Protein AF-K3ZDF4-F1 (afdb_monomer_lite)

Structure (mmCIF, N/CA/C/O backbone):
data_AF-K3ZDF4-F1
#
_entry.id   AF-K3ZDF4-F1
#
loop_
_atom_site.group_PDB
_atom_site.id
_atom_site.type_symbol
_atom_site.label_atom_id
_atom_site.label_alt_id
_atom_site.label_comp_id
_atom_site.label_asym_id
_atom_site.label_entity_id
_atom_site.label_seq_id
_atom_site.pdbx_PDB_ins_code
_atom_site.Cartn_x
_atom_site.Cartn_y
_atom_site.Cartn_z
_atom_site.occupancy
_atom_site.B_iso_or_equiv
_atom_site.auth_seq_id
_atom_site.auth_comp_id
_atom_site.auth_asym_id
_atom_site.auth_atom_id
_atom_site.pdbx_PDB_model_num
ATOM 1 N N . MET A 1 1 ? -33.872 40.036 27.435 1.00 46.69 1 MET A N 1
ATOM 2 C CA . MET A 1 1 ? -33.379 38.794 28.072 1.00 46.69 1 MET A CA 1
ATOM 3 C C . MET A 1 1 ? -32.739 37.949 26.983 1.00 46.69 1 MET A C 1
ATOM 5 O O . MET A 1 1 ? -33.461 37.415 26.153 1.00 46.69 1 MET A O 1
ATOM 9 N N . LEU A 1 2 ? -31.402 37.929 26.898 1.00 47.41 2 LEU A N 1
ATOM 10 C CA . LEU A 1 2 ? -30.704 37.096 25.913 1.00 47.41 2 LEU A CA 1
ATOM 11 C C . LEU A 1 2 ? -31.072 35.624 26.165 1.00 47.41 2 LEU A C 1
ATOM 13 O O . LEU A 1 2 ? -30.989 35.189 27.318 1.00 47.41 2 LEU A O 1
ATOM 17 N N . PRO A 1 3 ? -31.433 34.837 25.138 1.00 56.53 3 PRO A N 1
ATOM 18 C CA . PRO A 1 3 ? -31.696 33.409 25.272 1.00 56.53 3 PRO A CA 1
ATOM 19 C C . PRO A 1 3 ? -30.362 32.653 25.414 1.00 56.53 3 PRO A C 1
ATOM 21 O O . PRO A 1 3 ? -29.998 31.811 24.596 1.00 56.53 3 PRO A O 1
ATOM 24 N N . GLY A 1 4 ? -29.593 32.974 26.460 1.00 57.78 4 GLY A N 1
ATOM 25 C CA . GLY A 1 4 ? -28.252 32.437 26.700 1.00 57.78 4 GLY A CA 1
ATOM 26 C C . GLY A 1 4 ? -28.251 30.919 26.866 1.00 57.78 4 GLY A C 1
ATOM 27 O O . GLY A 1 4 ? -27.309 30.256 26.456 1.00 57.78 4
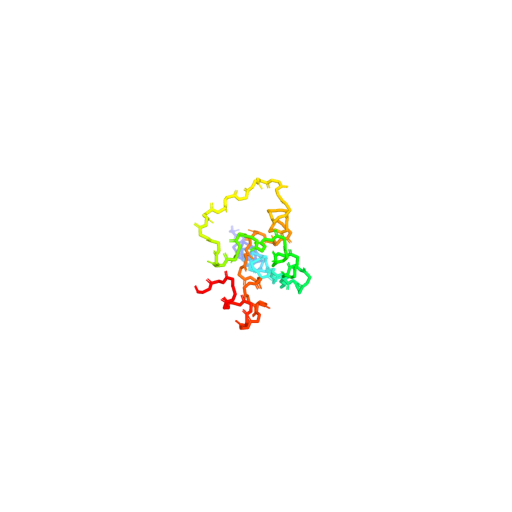 GLY A O 1
ATOM 28 N N . LYS A 1 5 ? -29.352 30.347 27.365 1.00 60.06 5 LYS A N 1
ATOM 29 C CA . LYS A 1 5 ? -29.504 28.895 27.522 1.00 60.06 5 LYS A CA 1
ATOM 30 C C . LYS A 1 5 ? -29.625 28.157 26.184 1.00 60.06 5 LYS A C 1
ATOM 32 O O . LYS A 1 5 ? -29.059 27.081 26.043 1.00 60.06 5 LYS A O 1
ATOM 37 N N . ALA A 1 6 ? -30.312 28.745 25.202 1.00 64.69 6 ALA A N 1
ATOM 38 C CA . ALA A 1 6 ? -30.464 28.149 23.874 1.00 64.69 6 ALA A CA 1
ATOM 39 C C . ALA A 1 6 ? -29.163 28.251 23.062 1.00 64.69 6 ALA A C 1
ATOM 41 O O . ALA A 1 6 ? -28.776 27.296 22.394 1.00 64.69 6 ALA A O 1
ATOM 42 N N . SER A 1 7 ? -28.455 29.380 23.188 1.00 66.06 7 SER A N 1
ATOM 43 C CA . SER A 1 7 ? -27.153 29.597 22.543 1.00 66.06 7 SER A CA 1
ATOM 44 C C . SER A 1 7 ? -26.082 28.628 23.061 1.00 66.06 7 SER A C 1
ATOM 46 O O . SER A 1 7 ? -25.367 28.012 22.274 1.00 66.06 7 SER A O 1
ATOM 48 N N . VAL A 1 8 ? -26.028 28.402 24.379 1.00 74.50 8 VAL A N 1
ATOM 49 C CA . VAL A 1 8 ? -25.102 27.427 24.983 1.00 74.50 8 VAL A CA 1
ATOM 50 C C . VAL A 1 8 ? -25.421 25.996 24.536 1.00 74.50 8 VAL A C 1
ATOM 52 O O . VAL A 1 8 ? -24.501 25.244 24.220 1.00 74.50 8 VAL A O 1
ATOM 55 N N . LEU A 1 9 ? -26.704 25.624 24.439 1.00 72.75 9 LEU A N 1
ATOM 56 C CA . LEU A 1 9 ? -27.104 24.300 23.947 1.00 72.75 9 LEU A CA 1
ATOM 57 C C . LEU A 1 9 ? -26.676 24.070 22.489 1.00 72.75 9 LEU A C 1
ATOM 59 O O . LEU A 1 9 ? -26.154 23.008 22.159 1.00 72.75 9 LEU A O 1
ATOM 63 N N . LEU A 1 10 ? -26.872 25.074 21.630 1.00 73.06 10 LEU A N 1
ATOM 64 C CA . LEU A 1 10 ? -26.472 25.037 20.220 1.00 73.06 10 LEU A CA 1
ATOM 65 C C . LEU A 1 10 ? -24.953 24.912 20.057 1.00 73.06 10 LEU A C 1
ATOM 67 O O . LEU A 1 10 ? -24.491 24.118 19.240 1.00 73.06 10 LEU A O 1
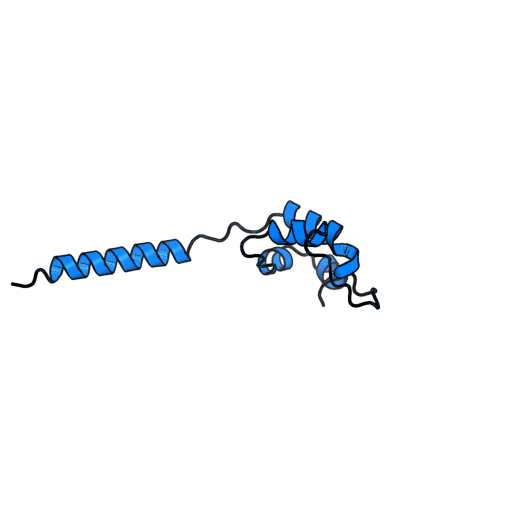
ATOM 71 N N . LEU A 1 11 ? -24.172 25.638 20.861 1.00 75.69 11 LEU A N 1
ATOM 72 C CA . LEU A 1 11 ? -22.709 25.547 20.848 1.00 75.69 11 LEU A CA 1
ATOM 73 C C . LEU A 1 11 ? -22.212 24.166 21.301 1.00 75.69 11 LEU A C 1
ATOM 75 O O . LEU A 1 11 ? -21.311 23.608 20.676 1.00 75.69 11 LEU A O 1
ATOM 79 N N . LEU A 1 12 ? -22.826 23.584 22.338 1.00 76.56 12 LEU A N 1
ATOM 80 C CA . LEU A 1 12 ? -22.509 22.229 22.805 1.00 76.56 12 LEU A CA 1
ATOM 81 C C . LEU A 1 12 ? -22.856 21.166 21.755 1.00 76.56 12 LEU A C 1
ATOM 83 O O . LEU A 1 12 ? -22.053 20.269 21.506 1.00 76.56 12 LEU A O 1
ATOM 87 N N . LEU A 1 13 ? -24.008 21.289 21.091 1.00 73.31 13 LEU A N 1
ATOM 88 C CA . LEU A 1 13 ? -24.395 20.407 19.986 1.00 73.31 13 LEU A CA 1
ATOM 89 C C . LEU A 1 13 ? -23.420 20.518 18.804 1.00 73.31 13 LEU A C 1
ATOM 91 O O . LEU A 1 13 ? -22.990 19.492 18.282 1.00 73.31 13 LEU A O 1
ATOM 95 N N . CYS A 1 14 ? -23.003 21.731 18.426 1.00 69.75 14 CYS A N 1
ATOM 96 C CA . CYS A 1 14 ? -21.977 21.936 17.400 1.00 69.75 14
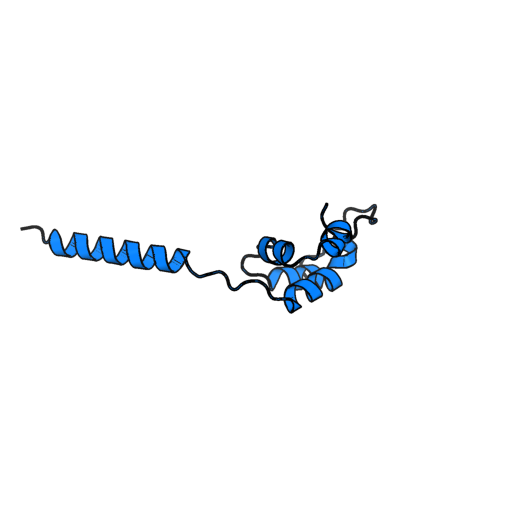 CYS A CA 1
ATOM 97 C C . CYS A 1 14 ? -20.640 21.285 17.776 1.00 69.75 14 CYS A C 1
ATOM 99 O O . CYS A 1 14 ? -20.033 20.624 16.937 1.00 69.75 14 CYS A O 1
ATOM 101 N N . LEU A 1 15 ? -20.192 21.418 19.028 1.00 70.00 15 LEU A N 1
ATOM 102 C CA . LEU A 1 15 ? -18.973 20.760 19.509 1.00 70.00 15 LEU A CA 1
ATOM 103 C C . LEU A 1 15 ? -19.079 19.233 19.398 1.00 70.00 15 LEU A C 1
ATOM 105 O O . LEU A 1 15 ? -18.172 18.603 18.862 1.00 70.00 15 LEU A O 1
ATOM 109 N N . ILE A 1 16 ? -20.195 18.636 19.823 1.00 68.31 16 ILE A N 1
ATOM 110 C CA . ILE A 1 16 ? -20.409 17.180 19.752 1.00 68.31 16 ILE A CA 1
ATOM 111 C C . ILE A 1 16 ? -20.417 16.689 18.293 1.00 68.31 16 ILE A C 1
ATOM 113 O O . ILE A 1 16 ? -19.758 15.697 17.980 1.00 68.31 16 ILE A O 1
ATOM 117 N N . VAL A 1 17 ? -21.093 17.405 17.388 1.00 63.03 17 VAL A N 1
ATOM 118 C CA . VAL A 1 17 ? -21.149 17.069 15.951 1.00 63.03 17 VAL A CA 1
ATOM 119 C C . VAL A 1 17 ? -19.775 17.208 15.282 1.00 63.03 17 VAL A C 1
ATOM 121 O O . VAL A 1 17 ? -19.390 16.362 14.471 1.00 63.03 17 VAL A O 1
ATOM 124 N N . CYS A 1 18 ? -18.998 18.235 15.636 1.00 60.12 18 CYS A N 1
ATOM 125 C CA . CYS A 1 18 ? -17.634 18.415 15.137 1.00 60.12 18 CYS A CA 1
ATOM 126 C C . CYS A 1 18 ? -16.687 17.314 15.639 1.00 60.12 18 CYS A C 1
ATOM 128 O O . CYS A 1 18 ? -15.907 16.783 14.850 1.00 60.12 18 CYS A O 1
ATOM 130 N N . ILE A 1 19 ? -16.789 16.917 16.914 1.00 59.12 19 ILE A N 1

===

*The problem*.
Working from the material above, retype exactly the lines from the one with "ATOM 105 O O" through the one with "ATOM 111 C C", both included, and only those lines.

*Task output*.
ATOM 105 O O . LEU A 1 15 ? -18.172 18.603 18.862 1.00 70.00 15 LEU A O 1
ATOM 109 N N . ILE A 1 16 ? -20.195 18.636 19.823 1.00 68.31 16 ILE A N 1
ATOM 110 C CA . ILE A 1 16 ? -20.409 17.180 19.752 1.00 68.31 16 ILE A CA 1
ATOM 111 C C . ILE A 1 16 ? -20.417 16.689 18.293 1.00 68.31 16 ILE A C 1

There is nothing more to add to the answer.